* _Provided data_:
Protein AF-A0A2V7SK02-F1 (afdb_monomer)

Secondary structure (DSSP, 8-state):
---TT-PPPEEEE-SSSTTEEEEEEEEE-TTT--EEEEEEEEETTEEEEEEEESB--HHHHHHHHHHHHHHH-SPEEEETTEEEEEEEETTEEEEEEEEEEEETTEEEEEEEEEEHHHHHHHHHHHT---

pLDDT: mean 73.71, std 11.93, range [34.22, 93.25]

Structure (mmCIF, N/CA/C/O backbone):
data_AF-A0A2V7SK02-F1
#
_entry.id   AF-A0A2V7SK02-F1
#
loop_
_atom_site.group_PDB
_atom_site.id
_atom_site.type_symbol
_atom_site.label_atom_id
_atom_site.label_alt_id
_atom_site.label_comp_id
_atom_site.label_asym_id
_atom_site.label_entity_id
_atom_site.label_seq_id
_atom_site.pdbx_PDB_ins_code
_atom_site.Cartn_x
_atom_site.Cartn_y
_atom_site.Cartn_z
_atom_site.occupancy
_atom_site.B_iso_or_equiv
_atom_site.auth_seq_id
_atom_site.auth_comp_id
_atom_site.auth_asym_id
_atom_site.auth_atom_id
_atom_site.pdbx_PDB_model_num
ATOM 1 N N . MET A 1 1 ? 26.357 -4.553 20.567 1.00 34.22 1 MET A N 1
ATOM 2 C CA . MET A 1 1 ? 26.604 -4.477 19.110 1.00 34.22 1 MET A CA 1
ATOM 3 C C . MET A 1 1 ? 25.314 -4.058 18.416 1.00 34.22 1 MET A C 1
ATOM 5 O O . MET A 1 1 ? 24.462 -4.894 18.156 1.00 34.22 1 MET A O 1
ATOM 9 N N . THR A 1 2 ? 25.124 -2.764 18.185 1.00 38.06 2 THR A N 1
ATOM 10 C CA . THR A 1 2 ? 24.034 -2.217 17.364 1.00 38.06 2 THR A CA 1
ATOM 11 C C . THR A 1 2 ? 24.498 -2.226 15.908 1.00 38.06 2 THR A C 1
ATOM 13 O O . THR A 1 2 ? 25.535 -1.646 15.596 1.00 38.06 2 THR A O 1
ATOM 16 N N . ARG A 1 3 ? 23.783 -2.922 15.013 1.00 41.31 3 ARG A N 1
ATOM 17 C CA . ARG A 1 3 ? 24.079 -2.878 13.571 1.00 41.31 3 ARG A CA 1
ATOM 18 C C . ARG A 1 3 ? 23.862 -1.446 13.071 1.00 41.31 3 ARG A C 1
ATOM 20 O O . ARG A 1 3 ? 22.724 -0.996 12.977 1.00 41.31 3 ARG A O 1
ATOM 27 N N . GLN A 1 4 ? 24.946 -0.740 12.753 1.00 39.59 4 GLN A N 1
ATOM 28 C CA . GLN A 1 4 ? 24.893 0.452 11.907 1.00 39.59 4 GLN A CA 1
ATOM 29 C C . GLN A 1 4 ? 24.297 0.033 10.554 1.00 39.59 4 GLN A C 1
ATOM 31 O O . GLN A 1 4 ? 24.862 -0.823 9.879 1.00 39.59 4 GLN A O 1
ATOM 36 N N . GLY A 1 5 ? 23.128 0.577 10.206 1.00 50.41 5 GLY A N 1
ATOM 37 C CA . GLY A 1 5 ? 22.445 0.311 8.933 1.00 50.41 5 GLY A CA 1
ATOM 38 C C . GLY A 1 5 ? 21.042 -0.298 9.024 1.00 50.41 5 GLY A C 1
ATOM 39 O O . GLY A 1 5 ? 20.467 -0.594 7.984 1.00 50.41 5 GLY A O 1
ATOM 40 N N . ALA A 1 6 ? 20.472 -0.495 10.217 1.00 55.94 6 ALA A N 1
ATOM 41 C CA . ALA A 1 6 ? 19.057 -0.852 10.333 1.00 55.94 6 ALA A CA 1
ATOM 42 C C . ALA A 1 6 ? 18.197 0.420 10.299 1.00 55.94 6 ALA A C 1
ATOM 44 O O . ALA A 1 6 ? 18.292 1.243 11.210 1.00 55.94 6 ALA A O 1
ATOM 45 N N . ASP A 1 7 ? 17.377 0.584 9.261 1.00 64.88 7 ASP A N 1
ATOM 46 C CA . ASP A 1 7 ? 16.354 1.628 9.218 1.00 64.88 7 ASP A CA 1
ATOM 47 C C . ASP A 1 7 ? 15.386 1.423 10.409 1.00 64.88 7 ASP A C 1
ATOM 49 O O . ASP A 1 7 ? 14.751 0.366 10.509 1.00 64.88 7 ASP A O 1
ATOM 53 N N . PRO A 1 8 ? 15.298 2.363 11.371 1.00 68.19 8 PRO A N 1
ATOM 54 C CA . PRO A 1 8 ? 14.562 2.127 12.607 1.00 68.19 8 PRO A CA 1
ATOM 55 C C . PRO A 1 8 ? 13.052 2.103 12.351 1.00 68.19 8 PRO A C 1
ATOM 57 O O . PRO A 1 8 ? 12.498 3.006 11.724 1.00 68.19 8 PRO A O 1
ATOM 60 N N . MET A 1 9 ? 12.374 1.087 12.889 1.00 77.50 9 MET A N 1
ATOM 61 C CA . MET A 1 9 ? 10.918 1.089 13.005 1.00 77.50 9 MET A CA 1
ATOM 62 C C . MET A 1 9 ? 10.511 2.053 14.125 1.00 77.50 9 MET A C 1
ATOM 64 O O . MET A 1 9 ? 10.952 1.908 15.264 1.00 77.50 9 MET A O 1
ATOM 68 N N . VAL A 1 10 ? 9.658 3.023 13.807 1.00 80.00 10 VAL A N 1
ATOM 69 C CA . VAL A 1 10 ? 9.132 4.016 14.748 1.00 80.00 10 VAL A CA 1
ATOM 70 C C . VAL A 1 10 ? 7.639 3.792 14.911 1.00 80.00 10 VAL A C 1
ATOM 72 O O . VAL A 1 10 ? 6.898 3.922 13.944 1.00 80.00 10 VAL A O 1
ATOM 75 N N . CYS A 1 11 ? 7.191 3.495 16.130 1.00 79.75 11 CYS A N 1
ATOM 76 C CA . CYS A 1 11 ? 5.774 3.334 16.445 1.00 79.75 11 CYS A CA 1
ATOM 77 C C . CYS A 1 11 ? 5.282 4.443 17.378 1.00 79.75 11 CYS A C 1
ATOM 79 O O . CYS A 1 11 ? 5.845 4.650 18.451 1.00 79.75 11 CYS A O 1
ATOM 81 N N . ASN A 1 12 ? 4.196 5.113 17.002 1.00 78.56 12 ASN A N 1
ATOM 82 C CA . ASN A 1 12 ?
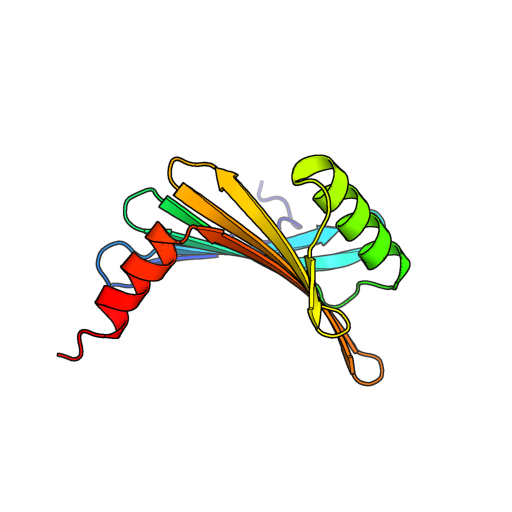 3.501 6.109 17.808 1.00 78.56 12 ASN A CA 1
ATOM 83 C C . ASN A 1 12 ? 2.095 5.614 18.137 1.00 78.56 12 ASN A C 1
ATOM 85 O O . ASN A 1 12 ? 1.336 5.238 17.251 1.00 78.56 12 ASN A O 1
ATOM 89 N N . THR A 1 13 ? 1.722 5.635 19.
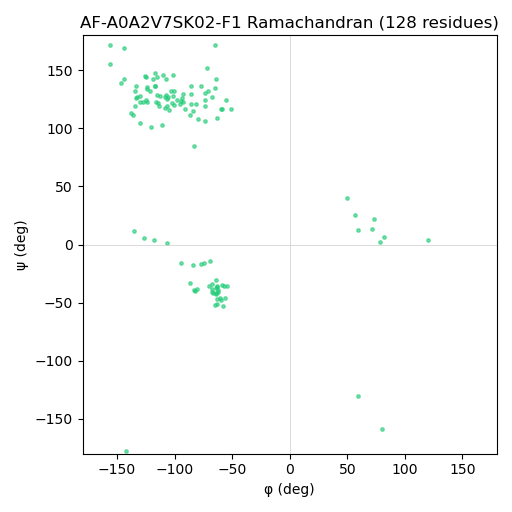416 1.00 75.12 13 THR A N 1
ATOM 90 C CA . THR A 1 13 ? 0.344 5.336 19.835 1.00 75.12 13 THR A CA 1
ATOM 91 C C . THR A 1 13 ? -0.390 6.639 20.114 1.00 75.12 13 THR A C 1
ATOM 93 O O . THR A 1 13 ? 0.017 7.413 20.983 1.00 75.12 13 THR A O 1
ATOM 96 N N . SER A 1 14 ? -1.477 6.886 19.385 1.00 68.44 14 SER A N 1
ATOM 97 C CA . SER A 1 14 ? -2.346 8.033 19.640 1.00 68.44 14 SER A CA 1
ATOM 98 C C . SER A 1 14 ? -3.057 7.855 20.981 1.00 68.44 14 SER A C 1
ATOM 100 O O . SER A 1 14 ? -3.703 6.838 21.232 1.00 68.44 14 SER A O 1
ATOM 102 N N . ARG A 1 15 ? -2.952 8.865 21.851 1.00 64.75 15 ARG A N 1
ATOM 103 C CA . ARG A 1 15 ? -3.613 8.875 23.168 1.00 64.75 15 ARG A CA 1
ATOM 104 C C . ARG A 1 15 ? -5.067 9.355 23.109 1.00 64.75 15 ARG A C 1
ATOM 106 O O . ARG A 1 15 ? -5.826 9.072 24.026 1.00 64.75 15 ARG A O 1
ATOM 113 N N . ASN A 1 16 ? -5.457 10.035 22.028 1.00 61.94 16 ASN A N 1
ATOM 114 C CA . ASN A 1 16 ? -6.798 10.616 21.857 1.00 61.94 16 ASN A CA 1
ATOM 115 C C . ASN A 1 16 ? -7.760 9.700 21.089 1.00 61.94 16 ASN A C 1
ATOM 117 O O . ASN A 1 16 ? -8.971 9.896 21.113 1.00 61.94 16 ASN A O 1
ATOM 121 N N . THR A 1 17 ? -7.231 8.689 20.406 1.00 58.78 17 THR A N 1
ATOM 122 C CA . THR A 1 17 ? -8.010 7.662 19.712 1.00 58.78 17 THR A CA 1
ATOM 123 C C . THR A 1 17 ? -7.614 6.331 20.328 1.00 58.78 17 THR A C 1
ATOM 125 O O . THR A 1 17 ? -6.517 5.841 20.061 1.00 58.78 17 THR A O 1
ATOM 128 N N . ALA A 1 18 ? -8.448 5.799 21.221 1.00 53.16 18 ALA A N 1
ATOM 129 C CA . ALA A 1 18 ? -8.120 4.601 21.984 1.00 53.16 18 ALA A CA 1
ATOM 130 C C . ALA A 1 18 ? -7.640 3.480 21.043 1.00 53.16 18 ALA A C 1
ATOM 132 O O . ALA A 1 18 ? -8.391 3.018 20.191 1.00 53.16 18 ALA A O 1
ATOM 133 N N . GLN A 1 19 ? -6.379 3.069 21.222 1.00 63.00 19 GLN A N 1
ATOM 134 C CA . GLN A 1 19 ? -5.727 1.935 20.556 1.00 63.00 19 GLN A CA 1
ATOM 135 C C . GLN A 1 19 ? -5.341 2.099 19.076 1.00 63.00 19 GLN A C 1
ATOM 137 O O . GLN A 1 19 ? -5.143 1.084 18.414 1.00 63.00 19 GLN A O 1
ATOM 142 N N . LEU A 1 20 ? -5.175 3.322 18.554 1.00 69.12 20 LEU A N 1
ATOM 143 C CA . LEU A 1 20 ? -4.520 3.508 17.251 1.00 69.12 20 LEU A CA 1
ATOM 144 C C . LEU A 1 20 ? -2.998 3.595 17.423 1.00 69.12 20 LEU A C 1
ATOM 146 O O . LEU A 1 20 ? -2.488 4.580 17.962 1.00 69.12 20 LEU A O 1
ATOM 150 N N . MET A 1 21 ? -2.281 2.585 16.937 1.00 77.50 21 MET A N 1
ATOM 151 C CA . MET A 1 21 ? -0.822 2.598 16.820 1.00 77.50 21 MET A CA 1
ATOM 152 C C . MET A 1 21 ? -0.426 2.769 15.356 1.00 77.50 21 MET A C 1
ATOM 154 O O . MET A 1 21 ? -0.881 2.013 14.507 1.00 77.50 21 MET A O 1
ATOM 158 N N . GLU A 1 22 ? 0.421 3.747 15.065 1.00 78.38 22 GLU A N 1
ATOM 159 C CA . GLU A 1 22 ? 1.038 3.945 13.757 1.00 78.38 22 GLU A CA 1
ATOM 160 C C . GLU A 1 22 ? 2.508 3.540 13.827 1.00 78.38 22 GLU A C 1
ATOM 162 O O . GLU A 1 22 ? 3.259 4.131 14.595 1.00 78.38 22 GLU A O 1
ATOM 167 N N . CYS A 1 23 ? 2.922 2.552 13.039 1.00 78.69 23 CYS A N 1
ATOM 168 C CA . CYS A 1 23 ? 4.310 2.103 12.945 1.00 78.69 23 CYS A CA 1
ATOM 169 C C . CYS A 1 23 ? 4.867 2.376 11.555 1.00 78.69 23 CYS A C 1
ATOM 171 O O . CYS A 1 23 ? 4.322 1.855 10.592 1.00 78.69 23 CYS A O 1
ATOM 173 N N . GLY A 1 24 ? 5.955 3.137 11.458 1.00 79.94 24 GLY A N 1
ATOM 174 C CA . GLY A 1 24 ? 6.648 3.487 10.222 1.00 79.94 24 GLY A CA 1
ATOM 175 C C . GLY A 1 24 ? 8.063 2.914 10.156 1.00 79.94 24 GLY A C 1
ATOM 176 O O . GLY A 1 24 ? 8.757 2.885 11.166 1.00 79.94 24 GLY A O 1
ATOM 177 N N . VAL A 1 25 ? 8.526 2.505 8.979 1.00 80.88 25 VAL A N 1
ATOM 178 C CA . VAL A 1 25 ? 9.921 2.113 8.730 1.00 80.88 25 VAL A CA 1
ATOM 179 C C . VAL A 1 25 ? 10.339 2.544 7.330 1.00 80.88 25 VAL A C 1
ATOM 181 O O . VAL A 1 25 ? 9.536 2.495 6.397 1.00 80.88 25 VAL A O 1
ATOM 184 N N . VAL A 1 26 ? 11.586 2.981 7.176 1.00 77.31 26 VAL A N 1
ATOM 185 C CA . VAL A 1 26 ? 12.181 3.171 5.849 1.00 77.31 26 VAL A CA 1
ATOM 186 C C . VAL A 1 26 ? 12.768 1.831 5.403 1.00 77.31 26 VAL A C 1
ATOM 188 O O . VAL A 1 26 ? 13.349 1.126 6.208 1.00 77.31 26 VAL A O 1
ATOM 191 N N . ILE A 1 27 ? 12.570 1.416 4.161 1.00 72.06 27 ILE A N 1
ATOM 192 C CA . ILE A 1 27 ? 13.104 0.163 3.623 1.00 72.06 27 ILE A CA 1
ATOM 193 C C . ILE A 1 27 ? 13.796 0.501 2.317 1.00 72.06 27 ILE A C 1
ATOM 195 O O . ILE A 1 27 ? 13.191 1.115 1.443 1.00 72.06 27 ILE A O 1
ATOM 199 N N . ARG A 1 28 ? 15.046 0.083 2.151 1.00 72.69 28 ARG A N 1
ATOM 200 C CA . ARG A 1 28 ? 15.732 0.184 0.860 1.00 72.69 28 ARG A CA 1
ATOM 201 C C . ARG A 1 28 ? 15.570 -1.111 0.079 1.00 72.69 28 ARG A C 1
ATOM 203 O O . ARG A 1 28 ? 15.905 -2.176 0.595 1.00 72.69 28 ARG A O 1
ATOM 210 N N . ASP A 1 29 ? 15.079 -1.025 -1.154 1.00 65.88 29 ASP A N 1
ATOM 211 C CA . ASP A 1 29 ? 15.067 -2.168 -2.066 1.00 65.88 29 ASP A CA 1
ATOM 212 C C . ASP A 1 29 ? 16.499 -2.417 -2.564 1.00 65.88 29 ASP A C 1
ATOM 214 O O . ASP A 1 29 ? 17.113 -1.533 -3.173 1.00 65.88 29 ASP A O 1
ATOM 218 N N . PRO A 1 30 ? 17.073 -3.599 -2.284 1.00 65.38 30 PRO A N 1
...
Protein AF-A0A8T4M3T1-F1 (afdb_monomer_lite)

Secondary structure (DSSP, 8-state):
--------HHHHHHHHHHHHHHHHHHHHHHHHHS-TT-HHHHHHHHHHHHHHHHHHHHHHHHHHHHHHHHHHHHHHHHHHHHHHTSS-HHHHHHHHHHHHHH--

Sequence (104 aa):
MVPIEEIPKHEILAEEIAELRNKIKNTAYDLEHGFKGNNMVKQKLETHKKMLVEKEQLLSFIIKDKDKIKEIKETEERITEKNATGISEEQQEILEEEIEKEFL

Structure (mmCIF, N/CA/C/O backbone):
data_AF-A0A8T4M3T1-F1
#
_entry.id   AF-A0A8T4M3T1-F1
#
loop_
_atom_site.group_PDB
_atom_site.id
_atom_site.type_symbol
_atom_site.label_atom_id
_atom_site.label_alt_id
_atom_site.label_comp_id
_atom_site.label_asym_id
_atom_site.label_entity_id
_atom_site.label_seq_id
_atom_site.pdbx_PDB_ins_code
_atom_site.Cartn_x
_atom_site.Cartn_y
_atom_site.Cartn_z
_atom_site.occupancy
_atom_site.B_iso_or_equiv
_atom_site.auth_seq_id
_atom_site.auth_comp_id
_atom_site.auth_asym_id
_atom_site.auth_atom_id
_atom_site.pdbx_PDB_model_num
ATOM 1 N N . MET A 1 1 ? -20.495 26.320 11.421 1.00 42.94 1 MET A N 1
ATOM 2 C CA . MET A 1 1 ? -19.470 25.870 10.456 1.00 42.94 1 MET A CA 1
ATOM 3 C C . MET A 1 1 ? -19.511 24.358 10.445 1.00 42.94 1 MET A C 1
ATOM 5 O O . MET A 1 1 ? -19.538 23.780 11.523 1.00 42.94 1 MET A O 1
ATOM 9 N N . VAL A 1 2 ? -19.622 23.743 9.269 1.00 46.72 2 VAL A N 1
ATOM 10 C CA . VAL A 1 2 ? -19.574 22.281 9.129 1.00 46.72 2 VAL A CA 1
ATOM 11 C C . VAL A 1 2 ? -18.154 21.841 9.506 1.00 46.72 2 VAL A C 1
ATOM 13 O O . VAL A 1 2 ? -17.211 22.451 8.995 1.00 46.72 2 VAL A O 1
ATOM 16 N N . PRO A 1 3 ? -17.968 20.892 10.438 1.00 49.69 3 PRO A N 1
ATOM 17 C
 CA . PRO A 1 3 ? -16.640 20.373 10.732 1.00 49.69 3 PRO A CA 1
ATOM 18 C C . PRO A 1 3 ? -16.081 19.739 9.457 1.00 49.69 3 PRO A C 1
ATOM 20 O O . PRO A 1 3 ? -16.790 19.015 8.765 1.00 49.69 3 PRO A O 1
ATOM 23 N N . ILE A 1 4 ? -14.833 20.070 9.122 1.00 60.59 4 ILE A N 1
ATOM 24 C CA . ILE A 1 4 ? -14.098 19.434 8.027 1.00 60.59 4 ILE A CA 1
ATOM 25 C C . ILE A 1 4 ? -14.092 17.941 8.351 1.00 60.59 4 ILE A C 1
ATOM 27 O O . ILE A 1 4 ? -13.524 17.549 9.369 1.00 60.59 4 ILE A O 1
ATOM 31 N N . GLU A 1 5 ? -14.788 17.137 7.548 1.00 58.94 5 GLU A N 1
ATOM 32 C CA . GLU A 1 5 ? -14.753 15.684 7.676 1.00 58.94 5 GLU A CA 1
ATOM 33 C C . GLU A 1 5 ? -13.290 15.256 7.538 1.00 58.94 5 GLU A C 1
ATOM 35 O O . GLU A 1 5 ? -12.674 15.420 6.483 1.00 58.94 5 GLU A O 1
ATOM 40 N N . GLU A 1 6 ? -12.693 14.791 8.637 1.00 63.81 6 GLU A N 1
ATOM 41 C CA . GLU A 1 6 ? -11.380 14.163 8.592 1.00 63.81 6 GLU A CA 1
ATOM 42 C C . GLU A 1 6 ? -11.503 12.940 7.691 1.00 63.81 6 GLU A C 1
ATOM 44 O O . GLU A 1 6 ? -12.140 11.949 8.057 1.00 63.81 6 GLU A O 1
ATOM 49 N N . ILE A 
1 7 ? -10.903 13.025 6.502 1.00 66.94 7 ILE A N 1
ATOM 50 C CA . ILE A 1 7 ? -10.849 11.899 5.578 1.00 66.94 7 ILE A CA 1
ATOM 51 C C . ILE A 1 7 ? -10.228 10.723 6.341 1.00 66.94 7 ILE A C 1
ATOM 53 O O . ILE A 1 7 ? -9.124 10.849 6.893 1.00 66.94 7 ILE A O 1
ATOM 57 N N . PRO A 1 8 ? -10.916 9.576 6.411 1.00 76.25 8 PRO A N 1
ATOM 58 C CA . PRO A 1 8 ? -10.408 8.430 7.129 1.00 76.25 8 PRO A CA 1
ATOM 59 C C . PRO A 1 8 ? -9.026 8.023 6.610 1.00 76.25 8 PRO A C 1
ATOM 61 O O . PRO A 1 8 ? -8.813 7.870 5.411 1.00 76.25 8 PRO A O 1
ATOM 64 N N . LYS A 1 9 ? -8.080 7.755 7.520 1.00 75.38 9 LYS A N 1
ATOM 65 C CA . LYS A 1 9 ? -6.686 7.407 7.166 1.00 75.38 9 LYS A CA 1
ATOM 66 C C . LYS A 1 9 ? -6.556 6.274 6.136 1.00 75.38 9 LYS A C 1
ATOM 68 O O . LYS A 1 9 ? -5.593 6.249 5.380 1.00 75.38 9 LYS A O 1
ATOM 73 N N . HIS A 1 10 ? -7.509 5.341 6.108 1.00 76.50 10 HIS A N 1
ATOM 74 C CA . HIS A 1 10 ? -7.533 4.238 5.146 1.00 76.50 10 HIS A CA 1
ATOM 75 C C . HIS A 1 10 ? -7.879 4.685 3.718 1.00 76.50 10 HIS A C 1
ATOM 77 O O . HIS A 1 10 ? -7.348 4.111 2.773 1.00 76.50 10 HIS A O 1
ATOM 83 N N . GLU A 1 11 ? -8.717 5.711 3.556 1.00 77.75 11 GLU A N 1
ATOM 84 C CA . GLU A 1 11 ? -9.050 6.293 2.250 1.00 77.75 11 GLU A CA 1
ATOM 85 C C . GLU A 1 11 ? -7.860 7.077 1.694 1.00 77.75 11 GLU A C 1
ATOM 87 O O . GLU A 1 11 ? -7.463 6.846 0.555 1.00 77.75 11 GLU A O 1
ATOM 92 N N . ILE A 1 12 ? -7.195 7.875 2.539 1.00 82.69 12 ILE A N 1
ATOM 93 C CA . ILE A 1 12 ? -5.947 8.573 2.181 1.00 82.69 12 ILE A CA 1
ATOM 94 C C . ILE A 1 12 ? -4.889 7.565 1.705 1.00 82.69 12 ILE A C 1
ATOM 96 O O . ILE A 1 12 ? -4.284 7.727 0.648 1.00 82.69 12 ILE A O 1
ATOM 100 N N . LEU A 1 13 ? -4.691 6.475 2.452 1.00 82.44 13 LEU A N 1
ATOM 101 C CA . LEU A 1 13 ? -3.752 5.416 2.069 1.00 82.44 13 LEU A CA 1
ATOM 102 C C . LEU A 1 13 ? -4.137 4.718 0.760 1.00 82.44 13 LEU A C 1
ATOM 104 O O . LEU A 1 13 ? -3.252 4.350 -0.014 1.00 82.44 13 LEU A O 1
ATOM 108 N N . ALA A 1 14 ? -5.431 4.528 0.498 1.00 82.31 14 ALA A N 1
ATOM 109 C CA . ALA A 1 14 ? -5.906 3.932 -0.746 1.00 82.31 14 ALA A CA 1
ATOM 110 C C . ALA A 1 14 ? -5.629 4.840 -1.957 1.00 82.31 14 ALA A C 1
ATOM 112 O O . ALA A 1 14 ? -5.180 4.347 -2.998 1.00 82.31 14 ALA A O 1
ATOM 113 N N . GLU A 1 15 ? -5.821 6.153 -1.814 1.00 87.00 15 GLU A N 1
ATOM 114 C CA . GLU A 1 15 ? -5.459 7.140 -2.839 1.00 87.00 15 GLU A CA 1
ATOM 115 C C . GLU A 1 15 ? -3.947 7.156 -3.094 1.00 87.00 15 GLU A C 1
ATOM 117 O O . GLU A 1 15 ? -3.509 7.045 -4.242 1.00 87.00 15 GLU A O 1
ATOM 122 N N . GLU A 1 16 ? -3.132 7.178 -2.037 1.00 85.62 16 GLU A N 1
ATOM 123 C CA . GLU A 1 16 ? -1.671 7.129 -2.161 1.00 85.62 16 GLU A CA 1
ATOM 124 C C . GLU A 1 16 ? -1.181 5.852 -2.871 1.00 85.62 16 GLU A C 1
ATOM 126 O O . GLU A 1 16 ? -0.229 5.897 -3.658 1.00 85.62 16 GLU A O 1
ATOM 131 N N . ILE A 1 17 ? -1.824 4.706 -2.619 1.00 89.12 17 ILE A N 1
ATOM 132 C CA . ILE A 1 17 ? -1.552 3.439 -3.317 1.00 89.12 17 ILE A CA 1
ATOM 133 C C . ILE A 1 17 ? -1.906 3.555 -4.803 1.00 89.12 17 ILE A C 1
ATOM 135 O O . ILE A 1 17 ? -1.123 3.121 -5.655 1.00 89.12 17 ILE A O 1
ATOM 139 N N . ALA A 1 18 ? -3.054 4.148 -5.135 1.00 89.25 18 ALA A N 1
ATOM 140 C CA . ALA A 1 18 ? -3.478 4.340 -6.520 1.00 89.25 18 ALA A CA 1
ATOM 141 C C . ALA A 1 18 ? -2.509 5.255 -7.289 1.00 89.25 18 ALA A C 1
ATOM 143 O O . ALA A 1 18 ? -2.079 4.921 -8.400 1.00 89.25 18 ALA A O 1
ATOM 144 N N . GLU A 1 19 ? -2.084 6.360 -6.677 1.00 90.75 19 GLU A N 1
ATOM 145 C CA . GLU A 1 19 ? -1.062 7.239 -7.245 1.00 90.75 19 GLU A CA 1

* _What to produce_: Taking the entries above, extract every line from the one bearing "ATOM 85 O O" through the one bearing "ATOM 97 C CA", exactly, with no pictures.

* _Response to the exercise_:
ATOM 85 O O . ASN A 1 12 ? 1.336 5.238 17.251 1.00 78.56 12 ASN A O 1
ATOM 89 N N . THR A 1 13 ? 1.722 5.635 19.
416 1.00 75.12 13 THR A N 1
ATOM 90 C CA . THR A 1 13 ? 0.344 5.336 19.835 1.00 75.12 13 THR A CA 1
ATOM 91 C C . THR A 1 13 ? -0.390 6.639 20.114 1.00 75.12 13 THR A C 1
ATOM 93 O O . THR A 1 13 ? 0.017 7.413 20.983 1.00 75.12 13 THR A O 1
ATOM 96 N N . SER A 1 14 ? -1.477 6.886 19.385 1.00 68.44 14 SER A N 1
ATOM 97 C CA . SER A 1 14 ? -2.346 8.033 19.640 1.00 68.44 14 SER A CA 1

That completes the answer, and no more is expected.